А вот Розмэри по молодости

лет, незрелости души и уже вызревающему в этой душе эгоизму как раз и не

способна это понять. Во время объяснений насчет злополучного негра она всего

лишь злилась, слушая всю эту несусветицу: listened

with distaste to this rigmarole. По ее характеру и настроению беда

чужого ей человека - только вздор, досадная помеха, и как отлично найдена несусветица

для слова rigmarole, более редкого, необычного, чем другие английские

обозначения вздора, чепухи, пустословия.

Жена Эйба понимает, что он

катится по наклонной плоскости, и силится его удержать. Как ей ни трудно, она

мужественна, бодра, старается и ему внушить бодрость и веру в успех: an air of

luck clung about her, as if she were a sort of token, - Мэри... всегда излучала

надежду, словно некий живой талисман. До осязаемости правдиво

переданы свет и тепло, заключенные в английском обороте.

И в полном соответствии с

живой своей натурой и с неизменным желанием подбодрить мужа, да притом поднять

его в глазах друзей (хоть все это, по самому смыслу книги, безнадежно), она

разговаривает так:

Эйбу всё пустяки, пока

он не сядет на пароход... он едет в Штаты писать музыку, а я еду в Мюнхен

заниматься пением, и когда мы снова соединимся, нам будет море по колено. В подлиннике лишь небольшая разница в оборотах с nothing: Abe feels that

nothing matters и there’ll be nothing we can’t do. В первом

случае nothing - ничто не имеет значения, все неважно; во втором: не будет

ничего такого, чего мы бы не смогли, - а как живо, естественно по-русски

сказано в переводе!

В Эйбе Норте и в Дике Дайвере

заложено поначалу несравнимо больше человеческого и человечного, чем почти во

всем их окружении. Но обоих, если вспомнить столетней давности штамп, присловье

иных героев Чехова и Горького, “среда заела”, а точнее отравила “нежная ночь”.

Они кончают крахом. Преуспевают другие: жесткие, корыстные, а превыше

всего - с миллионами в кармане. Преуспевает семейство Уорренов, где нежный

папаша растлил меньшую дочку Николь, тогда еще девочку, а старшая дочь,

именуемая Бэби (деточка, малютка!), помогла отделаться от купленного для сестры

Дика, едва он, вылечив Николь, выполнил свою миссию как врач и стал невыгоден

как муж. Нет, Дик не запродался сознательно, он был влюблен, вспомните, какими

глазами он тогда видел Николь. Да в ней, пока она была еще душевно больна, и

впрямь была толика поэзии, нежности, в таком ореоле ее видела позже и Розмэри.

Автор же довольно рано вносит в портрет этой дочки сверхбогача (как и в портрет

“бумажной куколки” Розмэри) другие краски - трезвость, объективность,

никакой тебе смутности и поэтической дымки.

Чтобы Николь существовала

на свете, затрачивалось немало

искусства и труда. Ради нее мчались поезда по круглому брюху континента...дымили фабрики жевательной резинки, и все быстрей двигались трансмиссии у

станков... а перед Рождеством сбивались с ног продавщицы в магазинах...

Безошибочен выбор самых

верных, самых метких слов. Какой бомбой взрывается среди красивостей

Дайверовского бытия грубый образ - круглое брюхо континента (round belly),

выдающий самую суть этого сытого, принаряженного благополучия.

Николь наглядно

иллюстрирует очень простые истины (что здесь вернее, чем первое

значение principles) и несет в себе самой (а не буквально

содержит - containing) свою неотвратимую гибель (doom).

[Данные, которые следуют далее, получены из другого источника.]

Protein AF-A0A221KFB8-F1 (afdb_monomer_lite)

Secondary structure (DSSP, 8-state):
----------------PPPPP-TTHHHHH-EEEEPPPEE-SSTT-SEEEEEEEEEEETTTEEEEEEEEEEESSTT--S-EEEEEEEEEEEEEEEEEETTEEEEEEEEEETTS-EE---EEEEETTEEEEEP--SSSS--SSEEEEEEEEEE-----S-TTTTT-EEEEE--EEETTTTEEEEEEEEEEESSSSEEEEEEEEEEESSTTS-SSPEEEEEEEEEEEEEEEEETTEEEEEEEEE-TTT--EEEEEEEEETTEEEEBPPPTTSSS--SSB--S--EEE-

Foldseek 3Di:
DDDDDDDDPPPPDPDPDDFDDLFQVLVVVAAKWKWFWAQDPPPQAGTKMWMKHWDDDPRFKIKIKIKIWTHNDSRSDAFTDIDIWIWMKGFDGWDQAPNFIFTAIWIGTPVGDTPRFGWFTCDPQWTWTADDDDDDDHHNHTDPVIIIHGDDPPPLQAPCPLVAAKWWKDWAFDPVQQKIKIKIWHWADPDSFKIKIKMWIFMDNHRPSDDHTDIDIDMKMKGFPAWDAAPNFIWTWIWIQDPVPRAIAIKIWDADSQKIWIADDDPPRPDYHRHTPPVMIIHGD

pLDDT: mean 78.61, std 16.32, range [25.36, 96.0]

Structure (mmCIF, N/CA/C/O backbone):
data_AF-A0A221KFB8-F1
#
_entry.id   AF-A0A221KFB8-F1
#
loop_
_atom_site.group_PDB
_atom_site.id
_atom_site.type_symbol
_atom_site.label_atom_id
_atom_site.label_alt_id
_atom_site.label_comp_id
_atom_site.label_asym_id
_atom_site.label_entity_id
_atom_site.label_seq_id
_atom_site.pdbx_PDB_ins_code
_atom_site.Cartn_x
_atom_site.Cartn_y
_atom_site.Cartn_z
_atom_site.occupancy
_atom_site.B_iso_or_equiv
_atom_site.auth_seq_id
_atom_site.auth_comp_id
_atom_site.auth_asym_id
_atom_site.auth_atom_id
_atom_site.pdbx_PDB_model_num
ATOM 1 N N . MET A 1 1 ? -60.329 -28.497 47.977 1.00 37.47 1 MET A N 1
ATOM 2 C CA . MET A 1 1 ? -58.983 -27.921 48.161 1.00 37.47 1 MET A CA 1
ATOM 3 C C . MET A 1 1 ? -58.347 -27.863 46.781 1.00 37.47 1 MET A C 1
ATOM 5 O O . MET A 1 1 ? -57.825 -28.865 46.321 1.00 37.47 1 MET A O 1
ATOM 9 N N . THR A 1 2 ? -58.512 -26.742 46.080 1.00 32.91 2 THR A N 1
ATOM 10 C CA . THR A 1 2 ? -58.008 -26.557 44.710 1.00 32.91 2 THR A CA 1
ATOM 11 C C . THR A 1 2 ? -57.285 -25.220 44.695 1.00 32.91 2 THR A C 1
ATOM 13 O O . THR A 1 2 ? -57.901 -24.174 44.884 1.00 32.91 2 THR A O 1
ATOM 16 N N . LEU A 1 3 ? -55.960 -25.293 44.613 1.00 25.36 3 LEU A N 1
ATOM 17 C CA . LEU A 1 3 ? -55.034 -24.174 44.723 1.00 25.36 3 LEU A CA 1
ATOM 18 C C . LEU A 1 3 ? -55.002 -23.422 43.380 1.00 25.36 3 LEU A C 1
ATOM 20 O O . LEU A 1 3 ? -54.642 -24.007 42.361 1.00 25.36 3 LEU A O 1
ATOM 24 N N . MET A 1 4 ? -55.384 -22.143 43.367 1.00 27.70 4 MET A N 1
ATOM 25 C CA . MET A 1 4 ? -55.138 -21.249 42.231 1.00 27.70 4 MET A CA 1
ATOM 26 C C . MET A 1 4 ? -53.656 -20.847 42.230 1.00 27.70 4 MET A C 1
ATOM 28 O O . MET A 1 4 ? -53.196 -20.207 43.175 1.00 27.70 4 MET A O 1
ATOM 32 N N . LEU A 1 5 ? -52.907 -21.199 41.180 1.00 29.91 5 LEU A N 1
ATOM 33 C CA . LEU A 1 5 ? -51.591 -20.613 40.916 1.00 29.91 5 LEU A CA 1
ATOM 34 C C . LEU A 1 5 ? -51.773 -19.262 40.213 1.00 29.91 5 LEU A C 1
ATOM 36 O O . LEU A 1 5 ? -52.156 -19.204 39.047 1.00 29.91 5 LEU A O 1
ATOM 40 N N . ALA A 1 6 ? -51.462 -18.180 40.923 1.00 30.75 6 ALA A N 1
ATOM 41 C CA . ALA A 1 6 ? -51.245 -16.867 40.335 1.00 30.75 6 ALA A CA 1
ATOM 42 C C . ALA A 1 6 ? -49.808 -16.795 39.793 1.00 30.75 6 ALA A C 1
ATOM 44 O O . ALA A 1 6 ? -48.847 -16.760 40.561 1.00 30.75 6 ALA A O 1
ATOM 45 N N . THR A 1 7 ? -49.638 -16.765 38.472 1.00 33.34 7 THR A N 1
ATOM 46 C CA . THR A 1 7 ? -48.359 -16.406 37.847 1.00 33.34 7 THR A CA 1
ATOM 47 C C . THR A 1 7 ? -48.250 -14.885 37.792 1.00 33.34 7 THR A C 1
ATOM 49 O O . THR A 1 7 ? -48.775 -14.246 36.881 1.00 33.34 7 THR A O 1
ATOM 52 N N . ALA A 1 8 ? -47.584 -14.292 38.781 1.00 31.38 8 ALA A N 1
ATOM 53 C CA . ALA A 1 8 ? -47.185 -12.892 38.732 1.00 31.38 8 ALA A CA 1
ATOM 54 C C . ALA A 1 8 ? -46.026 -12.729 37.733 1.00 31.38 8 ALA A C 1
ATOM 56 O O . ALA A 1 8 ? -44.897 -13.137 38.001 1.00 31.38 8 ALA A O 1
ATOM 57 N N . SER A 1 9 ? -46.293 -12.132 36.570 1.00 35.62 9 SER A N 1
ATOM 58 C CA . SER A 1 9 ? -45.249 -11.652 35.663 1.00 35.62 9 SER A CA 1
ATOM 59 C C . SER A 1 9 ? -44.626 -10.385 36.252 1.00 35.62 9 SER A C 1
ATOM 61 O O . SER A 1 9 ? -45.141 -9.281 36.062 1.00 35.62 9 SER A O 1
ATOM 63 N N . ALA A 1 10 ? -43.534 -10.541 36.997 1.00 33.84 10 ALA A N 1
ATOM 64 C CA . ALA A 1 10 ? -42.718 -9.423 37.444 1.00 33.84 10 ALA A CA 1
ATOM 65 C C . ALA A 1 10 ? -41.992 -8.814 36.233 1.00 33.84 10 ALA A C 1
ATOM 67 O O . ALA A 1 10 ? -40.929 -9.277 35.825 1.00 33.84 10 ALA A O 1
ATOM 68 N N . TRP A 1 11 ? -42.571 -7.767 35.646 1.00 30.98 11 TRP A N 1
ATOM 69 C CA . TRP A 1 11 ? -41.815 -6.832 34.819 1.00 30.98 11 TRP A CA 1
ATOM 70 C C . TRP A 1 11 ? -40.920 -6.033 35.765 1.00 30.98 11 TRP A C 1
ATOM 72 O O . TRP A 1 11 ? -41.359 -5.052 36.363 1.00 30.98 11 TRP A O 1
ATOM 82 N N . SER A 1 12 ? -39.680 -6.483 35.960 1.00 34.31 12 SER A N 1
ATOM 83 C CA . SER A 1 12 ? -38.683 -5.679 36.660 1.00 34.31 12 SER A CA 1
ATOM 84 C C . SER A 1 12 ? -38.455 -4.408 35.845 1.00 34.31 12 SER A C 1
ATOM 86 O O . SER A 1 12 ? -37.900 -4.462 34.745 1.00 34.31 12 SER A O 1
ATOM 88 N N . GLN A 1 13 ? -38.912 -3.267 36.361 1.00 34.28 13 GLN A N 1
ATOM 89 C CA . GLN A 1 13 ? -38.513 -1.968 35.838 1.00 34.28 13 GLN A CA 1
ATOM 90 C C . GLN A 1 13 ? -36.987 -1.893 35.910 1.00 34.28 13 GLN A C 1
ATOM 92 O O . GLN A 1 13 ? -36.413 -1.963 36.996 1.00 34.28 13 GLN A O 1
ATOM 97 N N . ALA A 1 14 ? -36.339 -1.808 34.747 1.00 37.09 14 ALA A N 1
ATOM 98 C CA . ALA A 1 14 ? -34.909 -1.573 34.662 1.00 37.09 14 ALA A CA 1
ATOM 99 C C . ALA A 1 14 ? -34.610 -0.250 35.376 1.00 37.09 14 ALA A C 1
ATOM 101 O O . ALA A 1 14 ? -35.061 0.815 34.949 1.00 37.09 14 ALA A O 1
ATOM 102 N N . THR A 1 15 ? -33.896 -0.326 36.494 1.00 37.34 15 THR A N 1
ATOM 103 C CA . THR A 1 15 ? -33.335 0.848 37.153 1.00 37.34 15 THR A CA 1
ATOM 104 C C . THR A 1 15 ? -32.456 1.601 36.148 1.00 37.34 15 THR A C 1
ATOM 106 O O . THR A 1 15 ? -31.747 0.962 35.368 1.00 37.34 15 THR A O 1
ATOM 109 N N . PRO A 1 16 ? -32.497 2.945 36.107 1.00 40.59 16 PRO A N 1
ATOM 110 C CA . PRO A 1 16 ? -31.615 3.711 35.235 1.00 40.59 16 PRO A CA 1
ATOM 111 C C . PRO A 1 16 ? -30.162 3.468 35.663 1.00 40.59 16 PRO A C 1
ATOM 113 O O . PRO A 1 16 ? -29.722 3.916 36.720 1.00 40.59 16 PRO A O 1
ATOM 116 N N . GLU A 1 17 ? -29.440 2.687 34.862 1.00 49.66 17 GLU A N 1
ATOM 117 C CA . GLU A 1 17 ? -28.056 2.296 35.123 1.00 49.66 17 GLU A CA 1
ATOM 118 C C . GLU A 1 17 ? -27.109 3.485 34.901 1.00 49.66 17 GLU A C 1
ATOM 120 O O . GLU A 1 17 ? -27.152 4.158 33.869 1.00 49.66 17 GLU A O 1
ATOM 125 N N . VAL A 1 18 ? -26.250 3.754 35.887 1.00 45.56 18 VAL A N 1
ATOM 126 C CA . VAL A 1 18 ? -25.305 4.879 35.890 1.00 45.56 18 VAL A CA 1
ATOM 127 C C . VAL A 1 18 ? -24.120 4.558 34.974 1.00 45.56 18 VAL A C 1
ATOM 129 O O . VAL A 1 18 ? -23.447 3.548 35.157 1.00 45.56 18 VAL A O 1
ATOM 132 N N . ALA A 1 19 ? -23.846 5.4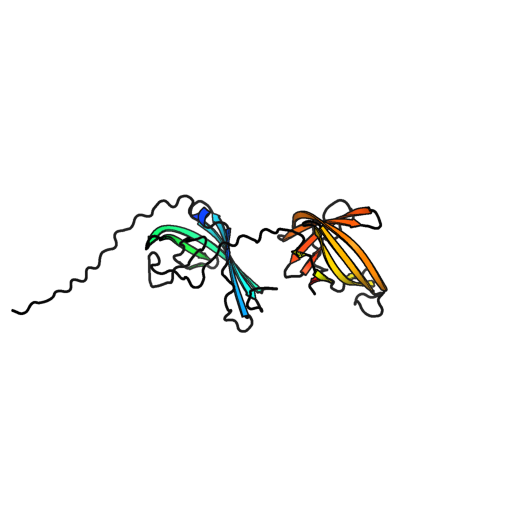19 33.990 1.00 53.19 19 ALA A N 1
ATOM 133 C CA . ALA A 1 19 ? -22.682 5.289 33.116 1.00 53.19 19 ALA A CA 1
ATOM 134 C C . ALA A 1 19 ? -21.374 5.513 33.901 1.00 53.19 19 ALA A C 1
ATOM 136 O O . ALA A 1 19 ? -21.172 6.575 34.489 1.00 53.19 19 ALA A O 1
ATOM 137 N N . GLU A 1 20 ? -20.470 4.532 33.889 1.00 56.25 20 GLU A N 1
ATOM 138 C CA . GLU A 1 20 ? -19.123 4.671 34.455 1.00 56.25 20 GLU A CA 1
ATOM 139 C C . GLU A 1 20 ? -18.220 5.570 33.586 1.00 56.25 20 GLU A C 1
ATOM 141 O O . GLU A 1 20 ? -18.420 5.720 32.378 1.00 56.25 20 GLU A O 1
ATOM 146 N N . GLY A 1 21 ? -17.202 6.175 34.213 1.00 61.66 21 GLY A N 1
ATOM 147 C CA . GLY A 1 21 ? -16.337 7.205 33.629 1.00 61.66 21 GLY A CA 1
ATOM 148 C C . GLY A 1 21 ? -15.738 6.852 32.259 1.00 61.66 21 GLY A C 1
ATOM 149 O O . GLY A 1 21 ? -14.912 5.953 32.124 1.00 61.66 21 GLY A O 1
ATOM 150 N N . LEU A 1 22 ? -16.091 7.639 31.239 1.00 69.75 22 LEU A N 1
ATOM 151 C CA . LEU A 1 22 ? -15.653 7.476 29.843 1.00 69.75 22 LEU A CA 1
ATOM 152 C C . LEU A 1 22 ? -14.257 8.058 29.537 1.00 69.75 22 LEU A C 1
ATOM 154 O O . LEU A 1 22 ? -13.886 8.206 28.370 1.00 69.75 22 LEU A O 1
ATOM 158 N N . GLY A 1 23 ? -13.481 8.440 30.555 1.00 66.31 23 GLY A N 1
ATOM 159 C CA . GLY A 1 23 ? -12.217 9.162 30.385 1.00 66.31 23 GLY A CA 1
ATOM 160 C C . GLY A 1 23 ? -11.234 8.433 29.458 1.00 66.31 23 GLY A C 1
ATOM 161 O O . GLY A 1 23 ? -10.746 7.359 29.791 1.00 66.31 23 GLY A O 1
ATOM 162 N N . ASN A 1 24 ? -10.922 9.042 28.306 1.00 77.50 24 ASN A N 1
ATOM 163 C CA . ASN A 1 24 ? -10.075 8.502 27.228 1.00 77.50 24 ASN A CA 1
ATOM 164 C C . ASN A 1 24 ? -10.613 7.254 26.493 1.00 77.50 24 ASN A C 1
ATOM 166 O O . ASN A 1 24 ? -9.826 6.556 25.849 1.00 77.50 24 ASN A O 1
ATOM 170 N N . ALA A 1 25 ? -11.921 6.973 26.521 1.00 82.06 25 ALA A N 1
ATOM 171 C CA . ALA A 1 25 ? -12.494 5.813 25.830 1.00 82.06 25 ALA A CA 1
ATOM 172 C C . ALA A 1 25 ? -12.128 5.760 24.332 1.00 82.06 25 ALA A C 1
ATOM 174 O O . ALA A 1 25 ? -11.842 4.686 23.811 1.00 82.06 25 ALA A O 1
ATOM 175 N N . ALA A 1 26 ? -12.022 6.908 23.656 1.00 83.94 26 ALA A N 1
ATOM 176 C CA . ALA A 1 26 ? -11.607 6.971 22.255 1.00 83.94 26 ALA A CA 1
ATOM 177 C C . ALA A 1 26 ? -10.180 6.439 22.014 1.00 83.94 26 ALA A C 1
ATOM 179 O O . ALA A 1 26 ? -9.923 5.785 21.004 1.00 83.94 26 ALA A O 1
ATOM 180 N N . LYS A 1 27 ? -9.238 6.642 22.949 1.00 84.31 27 LYS A N 1
ATOM 181 C CA . LYS A 1 27 ? -7.842 6.190 22.778 1.00 84.31 27 LYS A CA 1
ATOM 182 C C . LYS A 1 27 ? -7.729 4.668 22.660 1.00 84.31 27 LYS A C 1
ATOM 184 O O . LYS A 1 27 ? -6.870 4.189 21.925 1.00 84.31 27 LYS A O 1
ATOM 189 N N . LYS A 1 28 ? -8.618 3.920 23.326 1.00 83.06 28 LYS A N 1
ATOM 190 C CA . LYS A 1 28 ? -8.696 2.446 23.273 1.00 83.06 28 LYS A CA 1
ATOM 191 C C . LYS A 1 28 ? -8.871 1.921 21.842 1.00 83.06 28 LYS A C 1
ATOM 193 O O . LYS A 1 28 ? -8.320 0.878 21.502 1.00 83.06 28 LYS A O 1
ATOM 198 N N . TYR A 1 29 ? -9.596 2.661 21.005 1.00 85.81 29 TYR A N 1
ATOM 199 C CA . TYR A 1 29 ? -9.958 2.257 19.644 1.00 85.81 29 TYR A CA 1
ATOM 200 C C . TYR A 1 29 ? -9.058 2.862 18.563 1.00 85.81 29 TYR A C 1
ATOM 202 O O . TYR A 1 29 ? -9.221 2.539 17.390 1.00 85.81 29 TYR A O 1
ATOM 210 N N . ASN A 1 30 ? -8.081 3.694 18.935 1.00 84.94 30 ASN A N 1
ATOM 211 C CA . ASN A 1 30 ? -7.159 4.308 17.985 1.00 84.94 30 ASN A CA 1
ATOM 212 C C . ASN A 1 30 ? -6.356 3.252 17.202 1.00 84.94 30 ASN A C 1
ATOM 214 O O . ASN A 1 30 ? -5.718 2.366 17.795 1.00 84.94 30 ASN A O 1
ATOM 218 N N . GLY A 1 31 ? -6.350 3.386 15.877 1.00 84.81 31 GLY A N 1
ATOM 219 C CA . GLY A 1 31 ? -5.572 2.556 14.964 1.00 84.81 31 GLY A CA 1
ATOM 220 C C . GLY A 1 31 ? -6.373 2.020 13.782 1.00 84.81 31 GLY A C 1
ATOM 221 O O . GLY A 1 31 ? -7.480 2.464 13.487 1.00 84.81 31 GLY A O 1
ATOM 222 N N . THR A 1 32 ? -5.777 1.050 13.091 1.00 86.69 32 THR A N 1
ATOM 223 C CA . THR A 1 32 ? -6.415 0.340 11.979 1.00 86.69 32 THR A CA 1
ATOM 224 C C . THR A 1 32 ? -6.931 -1.007 12.469 1.00 86.69 32 THR A C 1
ATOM 226 O O . THR A 1 32 ? -6.225 -1.717 13.179 1.00 86.69 32 THR A O 1
ATOM 229 N N . TRP A 1 33 ? -8.145 -1.374 12.082 1.00 88.00 33 TRP A N 1
ATOM 230 C CA . TRP A 1 33 ? -8.810 -2.621 12.449 1.00 88.00 33 TRP A CA 1
ATOM 231 C C . TRP A 1 33 ? -9.302 -3.310 11.185 1.00 88.00 33 TRP A C 1
ATOM 233 O O . TRP A 1 33 ? -9.845 -2.639 10.312 1.00 88.00 33 TRP A O 1
ATOM 243 N N . LYS A 1 34 ? -9.104 -4.620 11.062 1.00 89.38 34 LYS A N 1
ATOM 244 C CA . LYS A 1 34 ? -9.438 -5.380 9.853 1.00 89.38 34 LYS A CA 1
ATOM 245 C C . LYS A 1 34 ? -10.196 -6.652 10.183 1.00 89.38 34 LYS A C 1
ATOM 247 O O . LYS A 1 34 ? -9.921 -7.287 11.200 1.00 89.38 34 LYS A O 1
ATOM 252 N N . THR A 1 35 ? -11.107 -7.030 9.299 1.00 87.75 35 THR A N 1
ATOM 253 C CA . THR A 1 35 ? -11.666 -8.382 9.279 1.00 87.75 35 THR A CA 1
ATOM 254 C C . THR A 1 35 ? -10.674 -9.353 8.641 1.00 87.75 35 THR A C 1
ATOM 256 O O . THR A 1 35 ? -9.744 -8.954 7.929 1.00 87.75 35 THR A O 1
ATOM 259 N N . GLU A 1 36 ? -10.900 -10.647 8.845 1.00 88.75 36 GLU A N 1
ATOM 260 C CA . GLU A 1 36 ? -10.337 -11.660 7.953 1.00 88.75 36 GLU A CA 1
ATOM 261 C C . GLU A 1 36 ? -10.901 -11.501 6.534 1.00 88.75 36 GLU A C 1
ATOM 263 O O . GLU A 1 36 ? -11.785 -10.672 6.281 1.00 88.75 36 GLU A O 1
ATOM 268 N N . CYS A 1 37 ? -10.333 -12.251 5.595 1.00 87.94 37 CYS A N 1
ATOM 269 C CA . CYS A 1 37 ? -10.848 -12.302 4.240 1.00 87.94 37 CYS A CA 1
ATOM 270 C C . CYS A 1 37 ? -12.167 -13.087 4.236 1.00 87.94 37 CYS A C 1
ATOM 272 O O . CYS A 1 37 ? -12.198 -14.254 4.619 1.00 87.94 37 CYS A O 1
ATOM 274 N N . LEU A 1 38 ? -13.263 -12.430 3.860 1.00 88.31 38 LEU A N 1
ATOM 275 C CA . LEU A 1 38 ? -14.616 -12.983 3.894 1.00 88.31 38 LEU A CA 1
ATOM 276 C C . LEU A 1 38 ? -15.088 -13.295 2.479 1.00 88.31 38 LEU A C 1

Гибнет - как человек, утратив былое (обманчивое, “ночное”) обаяние:

выздоровела, вернулась в лоно своего семейства, вышла замуж за шалопая, который

не стоит подметки прежнего Дика.

Когда молодой Дик понял, что

Уоррены намерены купить для Николь a nice doctor, новенького с иголочки врача

и мужа в одном лице, он и расхохотаться готов, и ярость в нем кипит. Он не

подозревает, что в глазах Бэби Уоррен он неподходящий товар: чересчур

“интеллигент”, притом неподатлив (stubborn), удобно лишь использовать

его как орудие и посредника. Купля совершается, в сущности, помимо воли обоих.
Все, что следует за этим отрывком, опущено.